Her core interests in water lie in disentangling anthropogenic influences on inland and coastal water quality, and especially in understanding the interplay between the impacts of local- to regional-scale actions (e.g., land use, land management) and the impacts of global action (e.g., climate change). Several factors explain the lack of understanding of the role of climate in water quality impairments, including the relative complexity of underlying processes, the mismatch in the primary spatiotemporal scales of focus between scientific communities, and the difficulty in assessing historical conditions. Dr. Michalak’s research group is leveraging space-based and in situ observations to identify consistent responses across systems, characterize controls on observed water quality impairments, diagnose extreme events, and explore management implications. Overall, her work makes it possible to develop and test novel hypotheses about the role of climate and what the future may hold.
Dr. Michalak is the lead author of the U.S. Carbon Cycle Science Plan, a former Editor of the journal Water Resources Research, and Chair of the scientific advisory board for the European Integrated Carbon Observation System. She is the recipient of the Presidential Early Career Award for Scientists and Engineers (nominated by NASA), the NSF CAREER award, and the Leopold Fellowship in environmental leadership.
Mireille CHINAIN
Plenary Speaker
Mireille Chinain is a research scientist at the Louis Malardé Institute (ILM) - UMR 241 EIO in Tahiti (French Polynesia), where she has been Head of the Laboratory of Toxic Micro-Algae since 2000, assisted by a staff of 10. The current mandate of this public laboratory is to increase the monitoring and the prevention of Ciguatera Poisoning (CFP) in French Polynesia, a seafood-borne poisoning with significant socio-economic impacts on the populations in the endemic areas. Her laboratory is also the only one entirely devoted to ciguatera research in the Pacific.
Dr.Chinain graduated from the Université des Sciences et Techniques du Languedoc in Montpellier (France) in 1989, and has been researching and working on the ciguatera since 1990. Her initial research work focused on the eco-toxicology and diversity of the ciguatera-causing dinoflagellate Gambierdiscus. Of note, she was the first to utilise genetic sequencing in the taxonomic determination of this genus, leading to the description of 3 new species of Gambierdiscus in French Polynesia as early as 1999. She also pioneered the in vitro culturing of Gambierdiscus at ILM. Her laboratory currently uses highly toxic strains of Gambierdiscus for the mass-production of algal ciguatoxins. As a result of the continuous purification efforts initiated a few decades ago, the Louis Malarde Institute now holds a unique bank of purified CTXs standards.
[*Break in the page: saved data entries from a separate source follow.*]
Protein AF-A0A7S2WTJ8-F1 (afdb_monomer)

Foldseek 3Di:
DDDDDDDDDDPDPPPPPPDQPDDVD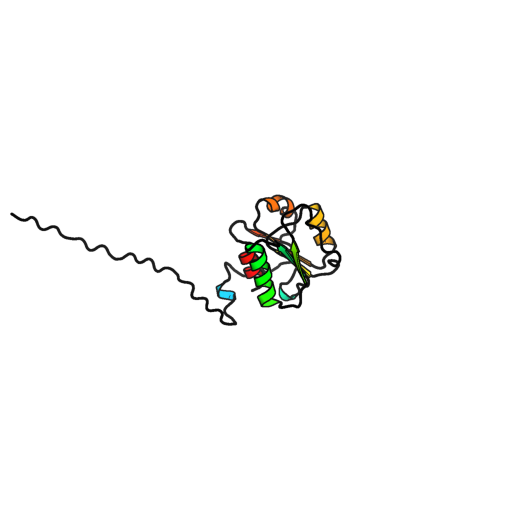PPCLVSLAPDAFDDLAQFALAQAQEEEFAAPDPLRVLLVVLSCVQHPPRHHYHHDHPDPPPADDPPQAAGRYEYFADDDAQVRNVVSCVGYVGAEYEYADPVCCVSCVPPDPSRYDYHVVDGRNNSSSSRND

Radius of gyration: 21.69 Å; Cα contacts (8 Å, |Δi|>4): 267; chains: 1; bounding box: 88×38×42 Å

Organism: NCBI:txid1034831

Structure (mmCIF, N/CA/C/O backbone):
data_AF-A0A7S2WTJ8-F1
#
_entry.id   AF-A0A7S2WTJ8-F1
#
loop_
_atom_site.group_PDB
_atom_site.id
_atom_site.type_symbol
_atom_site.label_atom_id
_atom_site.label_alt_id
_atom_site.label_comp_id
_atom_site.label_asym_id
_atom_site.label_entity_id
_atom_site.label_seq_id
_atom_site.pdbx_PDB_ins_code
_atom_site.Cartn_x
_atom_site.Cartn_y
_atom_site.Cartn_z
_atom_site.occupancy
_atom_site.B_iso_or_equiv
_atom_site.auth_seq_id
_atom_site.auth_comp_id
_atom_site.auth_asym_id
_atom_site.auth_atom_id
_atom_site.pdbx_PDB_model_num
ATOM 1 N N . ALA A 1 1 ? 73.384 -2.276 -24.778 1.00 44.81 1 ALA A N 1
ATOM 2 C CA . ALA A 1 1 ? 72.134 -2.402 -25.549 1.00 44.81 1 ALA A CA 1
ATOM 3 C C . ALA A 1 1 ? 71.207 -3.362 -24.811 1.00 44.81 1 ALA A C 1
ATOM 5 O O . ALA A 1 1 ? 71.709 -4.360 -24.319 1.00 44.81 1 ALA A O 1
ATOM 6 N N . ALA A 1 2 ? 69.918 -3.006 -24.745 1.00 42.81 2 ALA A N 1
ATOM 7 C CA . ALA A 1 2 ? 68.756 -3.762 -24.253 1.00 42.81 2 ALA A CA 1
ATOM 8 C C . ALA A 1 2 ? 68.748 -4.212 -22.773 1.00 42.81 2 ALA A C 1
ATOM 10 O O . ALA A 1 2 ? 69.316 -5.237 -22.416 1.00 42.81 2 ALA A O 1
ATOM 11 N N . ALA A 1 3 ? 68.009 -3.473 -21.937 1.00 44.03 3 ALA A N 1
ATOM 12 C CA . ALA A 1 3 ? 67.378 -4.023 -20.739 1.00 44.03 3 ALA A CA 1
ATOM 13 C C . ALA A 1 3 ? 65.968 -4.493 -21.136 1.00 44.03 3 ALA A C 1
ATOM 15 O O . ALA A 1 3 ? 65.195 -3.707 -21.685 1.00 44.03 3 ALA A O 1
ATOM 16 N N . ALA A 1 4 ? 65.674 -5.777 -20.929 1.00 48.03 4 ALA A N 1
ATOM 17 C CA . ALA A 1 4 ? 64.356 -6.353 -21.159 1.00 48.03 4 ALA A CA 1
ATOM 18 C C . ALA A 1 4 ? 63.414 -5.944 -20.018 1.00 48.03 4 ALA A C 1
ATOM 20 O O . ALA A 1 4 ? 63.757 -6.077 -18.845 1.00 48.03 4 ALA A O 1
ATOM 21 N N . VAL A 1 5 ? 62.249 -5.417 -20.382 1.00 49.09 5 VAL A N 1
ATOM 22 C CA . VAL A 1 5 ? 61.152 -5.096 -19.468 1.00 49.09 5 VAL A CA 1
ATOM 23 C C . VAL A 1 5 ? 60.328 -6.373 -19.305 1.00 49.09 5 VAL A C 1
ATOM 25 O O . VAL A 1 5 ? 59.791 -6.874 -20.290 1.00 49.09 5 VAL A O 1
ATOM 28 N N . GLU A 1 6 ? 60.254 -6.925 -18.094 1.00 49.91 6 GLU A N 1
ATOM 29 C CA . GLU A 1 6 ? 59.261 -7.954 -17.768 1.00 49.91 6 GLU A CA 1
ATOM 30 C C . GLU A 1 6 ? 57.883 -7.289 -17.671 1.00 49.91 6 GLU A C 1
ATOM 32 O O . GLU A 1 6 ? 57.600 -6.525 -16.745 1.00 49.91 6 GLU A O 1
ATOM 37 N N . GLU A 1 7 ? 57.021 -7.571 -18.647 1.00 47.03 7 GLU A N 1
ATOM 38 C CA . GLU A 1 7 ? 55.595 -7.273 -18.562 1.00 47.03 7 GLU A CA 1
ATOM 39 C C . GLU A 1 7 ? 54.947 -8.224 -17.550 1.00 47.03 7 GLU A C 1
ATOM 41 O O . GLU A 1 7 ? 54.677 -9.393 -17.826 1.00 47.03 7 GLU A O 1
ATOM 46 N N . GLY A 1 8 ? 54.692 -7.707 -16.349 1.00 44.97 8 GLY A N 1
ATOM 47 C CA . GLY A 1 8 ? 53.819 -8.355 -15.381 1.00 44.97 8 GLY A CA 1
ATOM 48 C C . GLY A 1 8 ? 52.398 -8.442 -15.937 1.00 44.97 8 GLY A C 1
ATOM 49 O O . GLY A 1 8 ? 51.696 -7.435 -16.034 1.00 44.97 8 GLY A O 1
ATOM 50 N N . SER A 1 9 ? 51.974 -9.656 -16.283 1.00 53.09 9 SER A N 1
ATOM 51 C CA . SER A 1 9 ? 50.584 -9.986 -16.593 1.00 53.09 9 SER A CA 1
ATOM 52 C C . SER A 1 9 ? 49.691 -9.617 -15.403 1.00 53.09 9 SER A C 1
ATOM 54 O O . SER A 1 9 ? 49.771 -10.230 -14.337 1.00 53.09 9 SER A O 1
ATOM 56 N N . LYS A 1 10 ? 48.851 -8.587 -15.561 1.00 53.38 10 LYS A N 1
ATOM 57 C CA . LYS A 1 10 ? 47.754 -8.324 -14.622 1.00 53.38 10 LYS A CA 1
ATOM 58 C C . LYS A 1 10 ? 46.695 -9.416 -14.809 1.00 53.38 10 LYS A C 1
ATOM 60 O O . LYS A 1 10 ? 46.222 -9.577 -15.936 1.00 53.38 10 LYS A O 1
ATOM 65 N N . PRO A 1 11 ? 46.265 -10.124 -13.751 1.00 46.03 11 PRO A N 1
ATOM 66 C CA . PRO A 1 11 ? 45.101 -10.982 -13.865 1.00 46.03 11 PRO A CA 1
ATOM 67 C C . PRO A 1 11 ? 43.868 -10.109 -14.119 1.00 46.03 11 PRO A C 1
ATOM 69 O O . PRO A 1 11 ? 43.714 -9.028 -13.542 1.00 46.03 11 PRO A O 1
ATOM 72 N N . ALA A 1 12 ? 43.013 -10.575 -15.023 1.00 54.38 12 ALA A N 1
ATOM 73 C CA . ALA A 1 12 ? 41.734 -9.964 -15.324 1.00 54.38 12 ALA A CA 1
ATOM 74 C C . ALA A 1 12 ? 40.846 -9.992 -14.072 1.00 54.38 12 ALA A C 1
ATOM 76 O O . ALA A 1 12 ? 40.409 -11.055 -13.644 1.00 54.38 12 ALA A O 1
ATOM 77 N N . LEU A 1 13 ? 40.555 -8.823 -13.506 1.00 48.22 13 LEU A N 1
ATOM 78 C CA . LEU A 1 13 ? 39.397 -8.647 -12.635 1.00 48.22 13 LEU A CA 1
ATOM 79 C C . LEU A 1 13 ? 38.202 -8.350 -13.541 1.00 48.22 13 LEU A C 1
ATOM 81 O O . LEU A 1 13 ? 37.806 -7.203 -13.722 1.00 48.22 13 LEU A O 1
ATOM 85 N N . CYS A 1 14 ? 37.672 -9.394 -14.176 1.00 45.53 14 CYS A N 1
ATOM 86 C CA . CYS A 1 14 ? 36.246 -9.398 -14.460 1.00 45.53 14 CYS A CA 1
ATOM 87 C C . CYS A 1 14 ? 35.591 -9.744 -13.126 1.00 45.53 14 CYS A C 1
ATOM 89 O O . CYS A 1 14 ? 35.540 -10.913 -12.756 1.00 45.53 14 CYS A O 1
ATOM 91 N N . GLU A 1 15 ? 35.191 -8.722 -12.368 1.00 52.53 15 GLU A N 1
ATOM 92 C CA . GLU A 1 15 ? 34.181 -8.925 -11.335 1.00 52.53 15 GLU A CA 1
ATOM 93 C C . GLU A 1 15 ? 32.995 -9.589 -12.036 1.00 52.53 15 GLU A C 1
ATOM 95 O O . GLU A 1 15 ? 32.500 -9.079 -13.046 1.00 52.53 15 GLU A O 1
ATOM 100 N N . GLU A 1 16 ? 32.619 -10.782 -11.579 1.00 52.31 16 GLU A N 1
ATOM 101 C CA . GLU A 1 16 ? 31.383 -11.411 -12.013 1.00 52.31 16 GLU A CA 1
ATOM 102 C C . GLU A 1 16 ? 30.272 -10.417 -11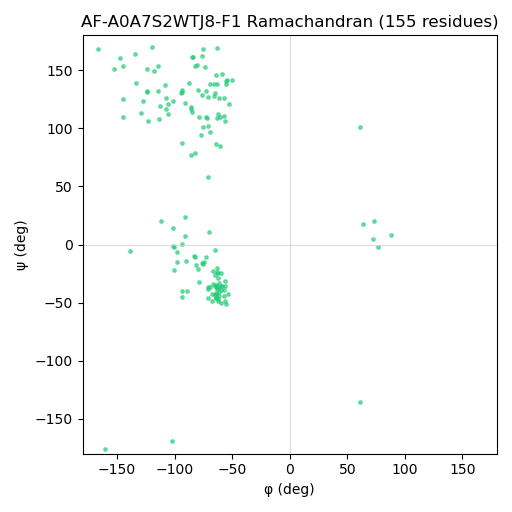.691 1.00 52.31 16 GLU A C 1
ATOM 104 O O . GLU A 1 16 ? 29.945 -10.177 -10.531 1.00 52.31 16 GLU A O 1
ATOM 109 N N . VAL A 1 17 ? 29.738 -9.764 -12.722 1.00 56.41 17 VAL A N 1
ATOM 110 C CA . VAL A 1 17 ? 28.503 -9.010 -12.574 1.00 56.41 17 VAL A CA 1
ATOM 111 C C . VAL A 1 17 ? 27.485 -10.060 -12.159 1.00 56.41 17 VAL A C 1
ATOM 113 O O . VAL A 1 17 ? 27.170 -10.937 -12.967 1.00 56.41 17 VAL A O 1
ATOM 116 N N . GLU A 1 18 ? 27.028 -10.023 -10.905 1.00 59.69 18 GLU A N 1
ATOM 117 C CA . GLU A 1 18 ? 25.918 -10.848 -10.428 1.00 59.69 18 GLU A CA 1
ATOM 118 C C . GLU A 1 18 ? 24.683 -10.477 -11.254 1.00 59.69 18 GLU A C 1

Over the last ten years, her laboratory has expanded its expertise to the epidemiological survey of CFP in French Polynesia in collaboration with the Public Health Directorate (www.ciguatera-online.com). Following the successful implementation of a variety of algal and toxin-based detection techniques in the laboratory, Dr. Chinain and her team have been carrying out regular field work throughout the French Polynesian lagoons and the Pacific since 2007, within the framework of risk assessment and management programs, the objective being to provide local communities with information about the areas and marine products most at risk of ciguatera in affected lagoons. These initiatives have led to the significant decrease of incidence rates in several CFP ‘hot-spots’, an outcome she considers as one the most rewarding aspects of her work as an ocean scientist. Living closely with the local communities also provided the opportunity to learn about some of the traditional knowledge and practices, a source of inspiration for modern research (e.g. the use of traditional remedies to treat ciguatera). Dr. Chinain’s laboratory is also actively involved in community-based educational initiatives, and skill transfer interventions aimed at increasing public awareness of the ciguatera and also at promoting and disseminating basic CFP knowledge in the Pacific.
Over the last ten years, Dr. Chinain’s team has developed successful partnerships with many national and international groups involved in ciguatera research (IRD, NOAA, Ifremer, IAEA, Cawthron, GDR Phycotox, etc.). Dr. Chinain has also been (co)-administering several research projects with a total funding of over 4 millions Euros.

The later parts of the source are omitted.